ResourceExhaustedError when training large conv nets


#1

Hi,

I get a ResourceExhaustedError when training large pre trained networks in Keras ( DenseNet201 ).
Any idea why?
Also, a possible solution would be helpful.

Thanks!


#2

Please try to run your experiment on gcp-gpu-large.
We think that your problem is related to not enough memory on GPU.

neptune send --worker gcp-gpu-large

#3

Hi, I face the same issue when running on gcp-gpu-large too. Any suggestions?


#4

What batch size are you using?
Using smaller batch and/or downsizing the images helps.

What is your use case btw?
Are you using it as feature extractor, fine tuning or just for inference?


#5

Batch size = 32

I face this issue when I do aggressive data augmentation with a fully trainable Xception.

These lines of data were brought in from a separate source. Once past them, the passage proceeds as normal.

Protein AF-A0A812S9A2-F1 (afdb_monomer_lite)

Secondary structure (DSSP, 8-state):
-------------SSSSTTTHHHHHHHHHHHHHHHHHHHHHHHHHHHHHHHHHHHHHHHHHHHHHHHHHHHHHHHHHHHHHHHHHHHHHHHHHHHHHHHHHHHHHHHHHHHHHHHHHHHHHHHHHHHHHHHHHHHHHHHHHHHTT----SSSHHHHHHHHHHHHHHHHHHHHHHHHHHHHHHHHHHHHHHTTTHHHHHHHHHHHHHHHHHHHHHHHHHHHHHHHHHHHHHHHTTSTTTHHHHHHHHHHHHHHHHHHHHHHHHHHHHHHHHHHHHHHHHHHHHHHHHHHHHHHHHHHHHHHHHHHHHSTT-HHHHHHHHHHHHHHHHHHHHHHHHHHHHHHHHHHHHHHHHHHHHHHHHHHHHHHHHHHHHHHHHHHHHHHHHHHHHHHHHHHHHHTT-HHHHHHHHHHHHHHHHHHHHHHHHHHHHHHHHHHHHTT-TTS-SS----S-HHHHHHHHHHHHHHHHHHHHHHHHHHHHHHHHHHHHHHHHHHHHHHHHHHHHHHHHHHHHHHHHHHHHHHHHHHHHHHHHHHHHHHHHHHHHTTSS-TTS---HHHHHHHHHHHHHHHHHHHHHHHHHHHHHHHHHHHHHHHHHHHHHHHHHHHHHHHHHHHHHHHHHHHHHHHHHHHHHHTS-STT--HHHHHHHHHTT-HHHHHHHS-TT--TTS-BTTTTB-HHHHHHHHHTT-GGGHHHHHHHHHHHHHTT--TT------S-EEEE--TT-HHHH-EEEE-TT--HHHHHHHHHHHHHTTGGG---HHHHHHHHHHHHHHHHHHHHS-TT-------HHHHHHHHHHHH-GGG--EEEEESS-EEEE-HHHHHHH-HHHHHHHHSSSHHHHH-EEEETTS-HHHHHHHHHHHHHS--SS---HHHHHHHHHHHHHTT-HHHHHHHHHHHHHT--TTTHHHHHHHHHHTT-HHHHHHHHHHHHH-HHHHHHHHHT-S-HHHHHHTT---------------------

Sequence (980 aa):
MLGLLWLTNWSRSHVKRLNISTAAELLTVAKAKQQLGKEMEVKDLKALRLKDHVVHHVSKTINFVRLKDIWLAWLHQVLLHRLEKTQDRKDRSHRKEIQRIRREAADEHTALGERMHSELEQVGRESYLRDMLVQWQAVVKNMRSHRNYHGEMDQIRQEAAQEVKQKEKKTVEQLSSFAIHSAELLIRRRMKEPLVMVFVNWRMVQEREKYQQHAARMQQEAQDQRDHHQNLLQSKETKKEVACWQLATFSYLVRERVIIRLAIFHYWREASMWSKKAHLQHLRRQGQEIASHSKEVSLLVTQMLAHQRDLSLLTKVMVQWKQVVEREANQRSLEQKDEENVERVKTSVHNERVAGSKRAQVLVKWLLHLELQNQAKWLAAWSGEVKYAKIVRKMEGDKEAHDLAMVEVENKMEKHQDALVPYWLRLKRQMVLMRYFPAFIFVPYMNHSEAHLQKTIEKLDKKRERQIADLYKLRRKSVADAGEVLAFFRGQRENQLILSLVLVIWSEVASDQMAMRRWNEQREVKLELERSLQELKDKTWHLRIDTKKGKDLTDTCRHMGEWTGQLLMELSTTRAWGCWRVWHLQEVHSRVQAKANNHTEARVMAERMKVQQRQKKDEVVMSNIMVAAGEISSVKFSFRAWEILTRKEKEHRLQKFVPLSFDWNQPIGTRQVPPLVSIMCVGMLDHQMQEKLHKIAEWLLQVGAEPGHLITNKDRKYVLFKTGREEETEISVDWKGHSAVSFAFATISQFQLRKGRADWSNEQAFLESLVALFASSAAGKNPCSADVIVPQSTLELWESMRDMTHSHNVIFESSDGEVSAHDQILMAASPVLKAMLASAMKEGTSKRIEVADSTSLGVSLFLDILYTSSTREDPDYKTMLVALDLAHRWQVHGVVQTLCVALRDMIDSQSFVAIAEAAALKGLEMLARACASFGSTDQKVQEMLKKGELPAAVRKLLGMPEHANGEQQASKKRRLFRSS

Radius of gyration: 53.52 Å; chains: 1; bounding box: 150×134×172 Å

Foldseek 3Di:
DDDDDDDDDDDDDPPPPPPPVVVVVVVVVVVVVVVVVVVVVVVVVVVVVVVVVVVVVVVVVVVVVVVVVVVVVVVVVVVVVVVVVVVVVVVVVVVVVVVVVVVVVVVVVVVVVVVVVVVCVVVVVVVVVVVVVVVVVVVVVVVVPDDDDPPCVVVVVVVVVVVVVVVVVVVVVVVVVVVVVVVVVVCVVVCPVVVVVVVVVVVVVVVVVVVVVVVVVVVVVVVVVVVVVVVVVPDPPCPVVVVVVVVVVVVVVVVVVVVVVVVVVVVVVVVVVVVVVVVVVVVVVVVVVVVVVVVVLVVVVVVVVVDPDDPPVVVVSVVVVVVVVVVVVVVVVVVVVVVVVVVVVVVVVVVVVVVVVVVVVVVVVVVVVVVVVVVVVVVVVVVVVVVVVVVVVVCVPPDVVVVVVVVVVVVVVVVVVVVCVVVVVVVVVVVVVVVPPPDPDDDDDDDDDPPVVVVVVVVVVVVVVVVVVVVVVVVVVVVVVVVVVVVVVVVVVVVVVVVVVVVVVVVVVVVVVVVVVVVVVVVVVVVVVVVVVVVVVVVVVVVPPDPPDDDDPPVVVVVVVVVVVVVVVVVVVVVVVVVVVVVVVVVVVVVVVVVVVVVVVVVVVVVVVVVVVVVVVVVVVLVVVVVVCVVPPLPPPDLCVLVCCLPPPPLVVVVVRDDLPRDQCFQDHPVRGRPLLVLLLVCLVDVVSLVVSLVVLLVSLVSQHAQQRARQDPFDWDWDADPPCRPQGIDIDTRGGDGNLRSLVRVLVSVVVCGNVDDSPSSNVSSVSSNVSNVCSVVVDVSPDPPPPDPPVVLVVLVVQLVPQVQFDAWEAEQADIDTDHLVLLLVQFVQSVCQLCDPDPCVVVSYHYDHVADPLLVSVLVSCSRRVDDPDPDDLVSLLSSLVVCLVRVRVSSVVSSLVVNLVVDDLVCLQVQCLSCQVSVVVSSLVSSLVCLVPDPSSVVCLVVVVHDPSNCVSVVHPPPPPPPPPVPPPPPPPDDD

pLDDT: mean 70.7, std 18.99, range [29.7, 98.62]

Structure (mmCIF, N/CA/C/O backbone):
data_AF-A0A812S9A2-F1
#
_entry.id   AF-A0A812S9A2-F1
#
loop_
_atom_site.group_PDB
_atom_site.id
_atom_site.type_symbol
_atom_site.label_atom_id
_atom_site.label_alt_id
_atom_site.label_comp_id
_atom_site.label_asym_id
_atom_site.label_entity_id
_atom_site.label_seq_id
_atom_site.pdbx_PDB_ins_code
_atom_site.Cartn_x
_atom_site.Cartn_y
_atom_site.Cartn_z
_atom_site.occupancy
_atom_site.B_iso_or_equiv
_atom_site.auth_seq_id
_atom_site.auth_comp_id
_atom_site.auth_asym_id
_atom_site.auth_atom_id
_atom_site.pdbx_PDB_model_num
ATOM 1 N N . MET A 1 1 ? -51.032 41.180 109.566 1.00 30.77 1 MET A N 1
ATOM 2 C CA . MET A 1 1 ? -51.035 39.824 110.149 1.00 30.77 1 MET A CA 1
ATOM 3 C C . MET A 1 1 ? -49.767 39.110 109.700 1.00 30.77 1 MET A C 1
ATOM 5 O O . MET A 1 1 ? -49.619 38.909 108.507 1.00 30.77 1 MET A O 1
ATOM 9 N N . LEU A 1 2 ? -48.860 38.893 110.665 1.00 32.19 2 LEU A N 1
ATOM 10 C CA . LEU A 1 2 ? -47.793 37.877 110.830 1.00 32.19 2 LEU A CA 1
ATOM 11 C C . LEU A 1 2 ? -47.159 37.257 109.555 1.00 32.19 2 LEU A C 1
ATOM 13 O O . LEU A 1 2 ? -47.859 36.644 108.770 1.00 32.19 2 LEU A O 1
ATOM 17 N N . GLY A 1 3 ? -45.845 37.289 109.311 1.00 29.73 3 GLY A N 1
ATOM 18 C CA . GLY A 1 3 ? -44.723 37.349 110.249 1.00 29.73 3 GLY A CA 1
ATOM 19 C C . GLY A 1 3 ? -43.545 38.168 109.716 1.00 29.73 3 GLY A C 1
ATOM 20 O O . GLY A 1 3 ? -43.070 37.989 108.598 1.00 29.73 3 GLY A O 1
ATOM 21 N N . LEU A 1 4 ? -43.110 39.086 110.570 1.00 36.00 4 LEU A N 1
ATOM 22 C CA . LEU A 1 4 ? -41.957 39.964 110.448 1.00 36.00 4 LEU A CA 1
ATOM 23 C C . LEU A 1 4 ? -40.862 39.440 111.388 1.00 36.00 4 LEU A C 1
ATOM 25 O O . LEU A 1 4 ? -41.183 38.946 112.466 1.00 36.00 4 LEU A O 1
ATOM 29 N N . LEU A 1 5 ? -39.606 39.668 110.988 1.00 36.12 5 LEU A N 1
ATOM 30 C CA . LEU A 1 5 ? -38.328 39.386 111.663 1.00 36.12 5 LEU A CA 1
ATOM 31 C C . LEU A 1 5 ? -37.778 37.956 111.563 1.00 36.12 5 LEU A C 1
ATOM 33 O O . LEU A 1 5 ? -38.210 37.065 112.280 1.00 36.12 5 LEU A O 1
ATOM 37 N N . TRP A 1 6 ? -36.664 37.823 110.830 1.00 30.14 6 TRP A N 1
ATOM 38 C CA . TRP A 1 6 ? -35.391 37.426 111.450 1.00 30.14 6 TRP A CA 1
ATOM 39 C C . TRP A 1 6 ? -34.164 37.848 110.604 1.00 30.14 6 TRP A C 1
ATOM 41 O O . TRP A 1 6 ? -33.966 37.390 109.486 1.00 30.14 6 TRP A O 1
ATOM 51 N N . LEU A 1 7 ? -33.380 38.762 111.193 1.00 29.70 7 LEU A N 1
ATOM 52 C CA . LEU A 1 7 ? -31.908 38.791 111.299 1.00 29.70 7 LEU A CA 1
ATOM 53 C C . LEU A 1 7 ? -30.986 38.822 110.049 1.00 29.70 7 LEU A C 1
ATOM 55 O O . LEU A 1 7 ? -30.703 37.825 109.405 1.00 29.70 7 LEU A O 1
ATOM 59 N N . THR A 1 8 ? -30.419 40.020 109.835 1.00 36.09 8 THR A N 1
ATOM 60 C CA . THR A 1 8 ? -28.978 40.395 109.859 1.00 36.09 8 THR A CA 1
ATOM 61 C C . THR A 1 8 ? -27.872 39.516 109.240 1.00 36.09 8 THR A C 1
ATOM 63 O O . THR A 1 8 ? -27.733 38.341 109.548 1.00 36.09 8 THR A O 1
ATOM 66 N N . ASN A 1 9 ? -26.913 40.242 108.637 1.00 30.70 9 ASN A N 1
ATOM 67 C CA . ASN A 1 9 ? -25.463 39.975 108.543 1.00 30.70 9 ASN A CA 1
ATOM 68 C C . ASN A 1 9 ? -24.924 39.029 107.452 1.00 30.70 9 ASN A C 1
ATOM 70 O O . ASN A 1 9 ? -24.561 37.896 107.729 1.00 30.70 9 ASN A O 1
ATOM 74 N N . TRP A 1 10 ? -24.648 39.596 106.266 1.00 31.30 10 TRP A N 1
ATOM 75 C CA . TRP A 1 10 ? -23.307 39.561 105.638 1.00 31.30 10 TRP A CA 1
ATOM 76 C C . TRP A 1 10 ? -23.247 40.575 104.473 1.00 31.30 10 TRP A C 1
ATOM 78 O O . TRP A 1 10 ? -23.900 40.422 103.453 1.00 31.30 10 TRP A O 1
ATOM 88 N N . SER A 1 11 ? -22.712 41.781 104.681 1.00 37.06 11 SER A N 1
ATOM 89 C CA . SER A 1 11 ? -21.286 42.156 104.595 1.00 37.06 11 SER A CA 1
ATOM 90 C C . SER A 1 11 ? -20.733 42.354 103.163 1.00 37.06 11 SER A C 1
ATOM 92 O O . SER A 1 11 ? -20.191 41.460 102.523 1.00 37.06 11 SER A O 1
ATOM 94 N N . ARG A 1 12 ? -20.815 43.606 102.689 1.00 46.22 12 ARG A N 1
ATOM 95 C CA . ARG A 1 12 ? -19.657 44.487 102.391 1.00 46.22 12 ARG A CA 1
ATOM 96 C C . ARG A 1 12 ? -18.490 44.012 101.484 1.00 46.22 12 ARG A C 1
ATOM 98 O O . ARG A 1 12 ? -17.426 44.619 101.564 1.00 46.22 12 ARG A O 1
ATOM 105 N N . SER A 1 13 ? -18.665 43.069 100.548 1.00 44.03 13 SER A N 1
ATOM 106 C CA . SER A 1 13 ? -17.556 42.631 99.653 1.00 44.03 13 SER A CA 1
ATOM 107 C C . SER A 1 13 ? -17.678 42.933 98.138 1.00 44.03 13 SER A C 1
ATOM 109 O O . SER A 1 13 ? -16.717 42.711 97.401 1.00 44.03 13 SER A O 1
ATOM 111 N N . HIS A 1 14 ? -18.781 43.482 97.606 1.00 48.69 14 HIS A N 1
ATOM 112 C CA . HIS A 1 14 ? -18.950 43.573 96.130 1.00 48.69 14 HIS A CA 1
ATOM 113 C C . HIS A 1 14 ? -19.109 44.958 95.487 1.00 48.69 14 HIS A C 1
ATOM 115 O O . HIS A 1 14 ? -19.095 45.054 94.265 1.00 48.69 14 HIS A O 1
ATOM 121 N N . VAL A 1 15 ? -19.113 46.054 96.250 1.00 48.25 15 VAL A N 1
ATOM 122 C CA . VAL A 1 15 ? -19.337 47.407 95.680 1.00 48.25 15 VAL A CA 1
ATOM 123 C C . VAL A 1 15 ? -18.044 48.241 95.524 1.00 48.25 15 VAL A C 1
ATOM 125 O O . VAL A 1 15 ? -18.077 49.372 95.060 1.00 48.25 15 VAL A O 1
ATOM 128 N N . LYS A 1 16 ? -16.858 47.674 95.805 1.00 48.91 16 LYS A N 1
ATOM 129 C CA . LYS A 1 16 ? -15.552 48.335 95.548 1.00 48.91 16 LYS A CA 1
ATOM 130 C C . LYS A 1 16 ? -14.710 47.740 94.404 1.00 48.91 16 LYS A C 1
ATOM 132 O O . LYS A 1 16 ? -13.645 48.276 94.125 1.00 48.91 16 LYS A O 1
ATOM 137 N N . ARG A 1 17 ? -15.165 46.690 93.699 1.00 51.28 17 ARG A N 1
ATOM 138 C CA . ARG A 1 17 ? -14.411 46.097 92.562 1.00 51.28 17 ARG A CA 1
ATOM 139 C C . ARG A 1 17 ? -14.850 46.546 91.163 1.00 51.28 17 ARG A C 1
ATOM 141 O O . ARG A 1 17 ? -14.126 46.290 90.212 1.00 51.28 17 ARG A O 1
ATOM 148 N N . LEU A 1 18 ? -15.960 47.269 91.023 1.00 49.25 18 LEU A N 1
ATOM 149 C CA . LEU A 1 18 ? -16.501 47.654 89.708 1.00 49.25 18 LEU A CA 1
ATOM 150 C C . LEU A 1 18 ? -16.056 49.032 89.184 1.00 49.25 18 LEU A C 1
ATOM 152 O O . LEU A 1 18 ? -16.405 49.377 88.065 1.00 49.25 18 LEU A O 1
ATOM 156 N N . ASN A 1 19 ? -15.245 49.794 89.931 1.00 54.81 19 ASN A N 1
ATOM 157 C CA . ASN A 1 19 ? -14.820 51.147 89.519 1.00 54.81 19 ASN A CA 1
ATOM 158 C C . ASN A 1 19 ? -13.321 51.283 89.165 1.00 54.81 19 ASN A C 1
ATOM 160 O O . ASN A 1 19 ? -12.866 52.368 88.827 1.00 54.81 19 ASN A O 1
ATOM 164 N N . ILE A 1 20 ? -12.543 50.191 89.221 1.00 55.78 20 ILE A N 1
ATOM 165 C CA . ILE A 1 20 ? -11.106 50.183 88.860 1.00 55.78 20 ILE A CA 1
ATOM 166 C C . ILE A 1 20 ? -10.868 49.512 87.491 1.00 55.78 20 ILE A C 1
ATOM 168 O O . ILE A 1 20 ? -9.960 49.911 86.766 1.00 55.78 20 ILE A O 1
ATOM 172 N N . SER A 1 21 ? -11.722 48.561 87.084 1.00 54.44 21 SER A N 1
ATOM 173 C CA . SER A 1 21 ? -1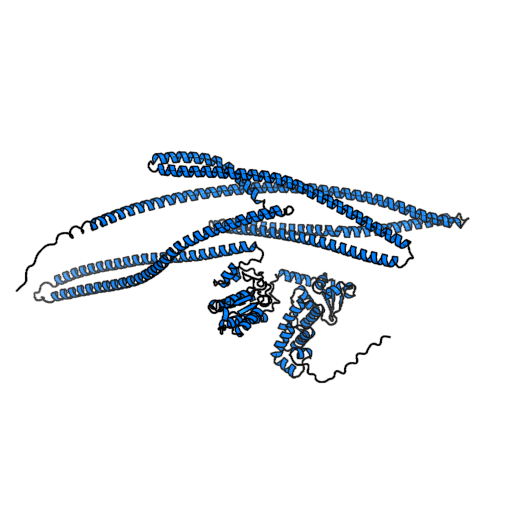1.601 47.859 85.791 1.00 54.44 21 SER A CA 1
ATOM 174 C C . SER A 1 21 ? -11.817 48.796 84.596 1.00 54.44 21 SER A C 1
ATOM 176 O O . SER A 1 21 ? -11.036 48.804 83.649 1.00 54.44 21 SER A O 1
ATOM 178 N N . THR A 1 22 ? -12.820 49.668 84.674 1.00 61.56 22 THR A N 1
ATOM 179 C CA . THR A 1 22 ? -13.222 50.548 83.565 1.00 61.56 22 THR A CA 1
ATOM 180 C C . THR A 1 22 ? -12.219 51.681 83.310 1.00 61.56 22 THR A C 1
ATOM 182 O O . THR A 1 22 ? -12.038 52.121 82.176 1.00 61.56 22 THR A O 1
ATOM 185 N N . ALA A 1 23 ? -11.500 52.131 84.345 1.00 61.50 23 ALA A N 1
ATOM 186 C CA . ALA A 1 23 ? -10.455 53.148 84.209 1.00 61.50 23 ALA A CA 1
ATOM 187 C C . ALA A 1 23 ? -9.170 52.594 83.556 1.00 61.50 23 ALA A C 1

I’m using it to build a recognition.


#6

I see the following options:

Your augmentation may be multiplying the number of images that you actually pass to the net.
Are you using keras ImageDataGenerator?

I presume that you are using Xception without top layer.
How large are your images, can you use resize them to something smaller.
For recognition it should be ok because you don’t need the exact location or finely segmented images.

I’ve read that there are some problems with Xception implementation in Keras and I haven’t really used it really. Can you simply go with Resnet or Inception? If you are planning on using it in production I would suggest trying MobileNet which is extremely light and produces very good results.


#7

Oh, and one more thing.
Have you tried to run it with extremely small batch like 1 or 2?


#8

Hi, I got over the issue with using an InceptionResNetV2. Yes I was using keras’ ImageDataGenerator. Nope I haven’t tried with a batchsize of 1 or 2, but will give it a shot.

Thank you for your response!